BEGIN
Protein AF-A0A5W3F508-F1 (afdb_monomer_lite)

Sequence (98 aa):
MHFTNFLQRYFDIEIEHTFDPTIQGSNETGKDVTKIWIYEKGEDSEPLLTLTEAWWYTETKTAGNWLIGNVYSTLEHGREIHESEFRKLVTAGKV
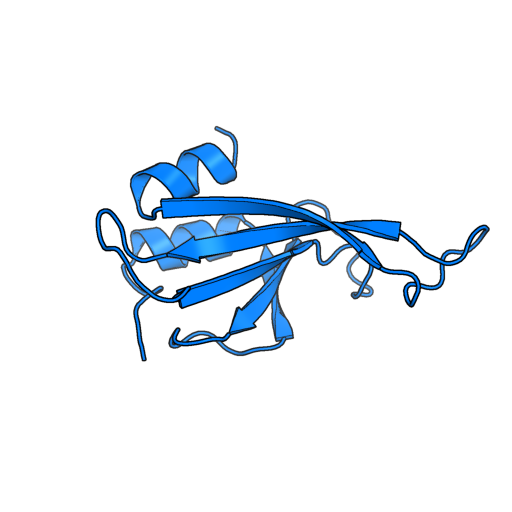ISA

Secondary structure (DSSP, 8-state):
--HHHHHTTTSEEEEEEEEEEEEE-SS-EEEEEEEEEEE-TTS----SEEEEEGGGT-SS--TTEEEEEESSBSSPTT-EEEHHHHHHHHHTT---B-

Structure (mmCIF, N/CA/C/O backbone):
data_AF-A0A5W3F508-F1
#
_entry.id   AF-A0A5W3F508-F1
#
loop_
_atom_site.group_PDB
_atom_site.id
_atom_site.type_symbol
_atom_site.label_atom_id
_atom_site.label_alt_id
_atom_site.label_comp_id
_atom_site.label_asym_id
_atom_site.label_entity_id
_atom_site.label_seq_id
_atom_site.pdbx_PDB_ins_code
_atom_site.Cartn_x
_atom_site.Cartn_y
_atom_site.Cartn_z
_atom_site.occupancy
_atom_site.B_iso_or_equiv
_atom_site.auth_seq_id
_atom_site.auth_comp_id
_atom_site.auth_asym_id
_atom_site.auth_atom_id
_atom_site.pdbx_PDB_model_num
ATOM 1 N N . MET A 1 1 ? 0.730 17.645 -3.192 1.00 57.09 1 MET A N 1
ATOM 2 C CA . MET A 1 1 ? 0.823 17.075 -1.829 1.00 57.
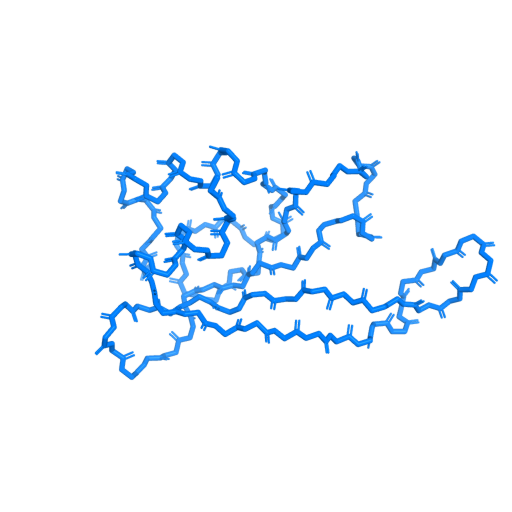09 1 MET A CA 1
ATOM 3 C C . MET A 1 1 ? 1.249 15.621 -1.968 1.00 57.09 1 MET A C 1
ATOM 5 O O . MET A 1 1 ? 0.523 14.873 -2.617 1.00 57.09 1 MET A O 1
ATOM 9 N N . HIS A 1 2 ? 2.422 15.251 -1.446 1.00 88.25 2 HIS A N 1
ATOM 10 C CA . HIS A 1 2 ? 2.965 13.890 -1.571 1.00 88.25 2 HIS A CA 1
ATOM 11 C C . HIS A 1 2 ? 1.986 12.832 -1.032 1.00 88.25 2 HIS A C 1
ATOM 13 O O . HIS A 1 2 ? 1.182 13.122 -0.142 1.00 88.25 2 HIS A O 1
ATOM 19 N N . PHE A 1 3 ? 1.997 11.637 -1.622 1.00 94.00 3 PHE A N 1
ATOM 20 C CA . PHE A 1 3 ? 1.080 10.543 -1.282 1.00 94.00 3 PHE A CA 1
ATOM 21 C C . PHE A 1 3 ? 1.220 10.068 0.154 1.00 94.00 3 PHE A C 1
ATOM 23 O O . PHE A 1 3 ? 0.224 9.989 0.864 1.0
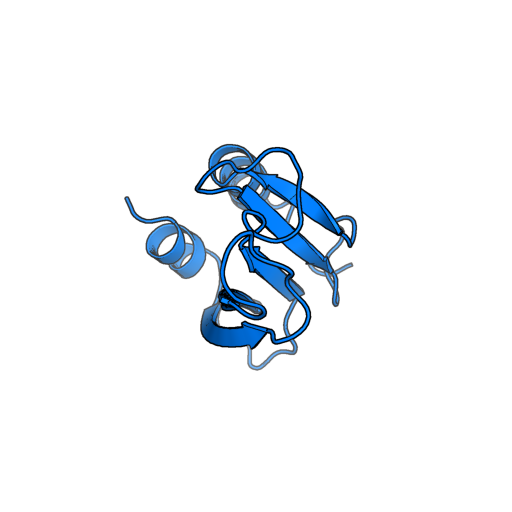0 94.00 3 PHE A O 1
ATOM 30 N N . THR A 1 4 ? 2.448 9.905 0.627 1.00 94.62 4 THR A N 1
ATOM 31 C CA . THR A 1 4 ? 2.765 9.574 2.021 1.00 94.62 4 THR A CA 1
ATOM 32 C C . THR A 1 4 ? 2.178 10.592 3.003 1.00 94.62 4 THR A C 1
ATOM 34 O O . THR A 1 4 ? 1.474 10.209 3.932 1.00 94.62 4 THR A O 1
ATOM 37 N N . ASN A 1 5 ? 2.326 11.894 2.731 1.00 95.38 5 ASN A N 1
ATOM 38 C CA . ASN A 1 5 ? 1.720 12.954 3.552 1.00 95.38 5 ASN A CA 1
ATOM 39 C C . ASN A 1 5 ? 0.185 12.892 3.567 1.00 95.38 5 ASN A C 1
ATOM 41 O O . ASN A 1 5 ? -0.445 13.405 4.488 1.00 95.38 5 ASN A O 1
ATOM 45 N N . PHE A 1 6 ? -0.438 12.355 2.515 1.00 96.25 6 PHE A N 1
ATOM 46 C CA . PHE A 1 6 ? -1.878 12.109 2.509 1.00 96.25 6 PHE A CA 1
ATOM 47 C C . PHE A 1 6 ? -2.227 10.912 3.379 1.00 96.25 6 PHE A C 1
ATOM 49 O O . PHE A 1 6 ? -3.106 11.048 4.223 1.00 96.25 6 PHE A O 1
ATOM 56 N N . LEU A 1 7 ? -1.524 9.791 3.218 1.00 96.38 7 LEU A N 1
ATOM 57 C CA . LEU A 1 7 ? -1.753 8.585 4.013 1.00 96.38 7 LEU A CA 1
END
■ **REQUIRED ACTION**
Each line from the one containing "ATOM 41 O O" through the last line of the entries above is to be returned exactly, and no others.

■ **RESULT OF THIS EXERCISE**
ATOM 41 O O . ASN A 1 5 ? -0.445 13.405 4.488 1.00 95.38 5 ASN A O 1
ATOM 45 N N . PHE A 1 6 ? -0.438 12.355 2.515 1.00 96.25 6 PHE A N 1
ATOM 46 C CA . PHE A 1 6 ? -1.878 12.109 2.509 1.00 96.25 6 PHE A CA 1
ATOM 47 C C . PHE A 1 6 ? -2.227 10.912 3.379 1.00 96.25 6 PHE A C 1
ATOM 49 O O . PHE A 1 6 ? -3.106 11.048 4.223 1.00 96.25 6 PHE A O 1
ATOM 56 N N . LEU A 1 7 ? -1.524 9.791 3.218 1.00 96.38 7 LEU A N 1
ATOM 57 C CA . LEU A 1 7 ? -1.753 8.585 4.013 1.00 96.38 7 LEU A CA 1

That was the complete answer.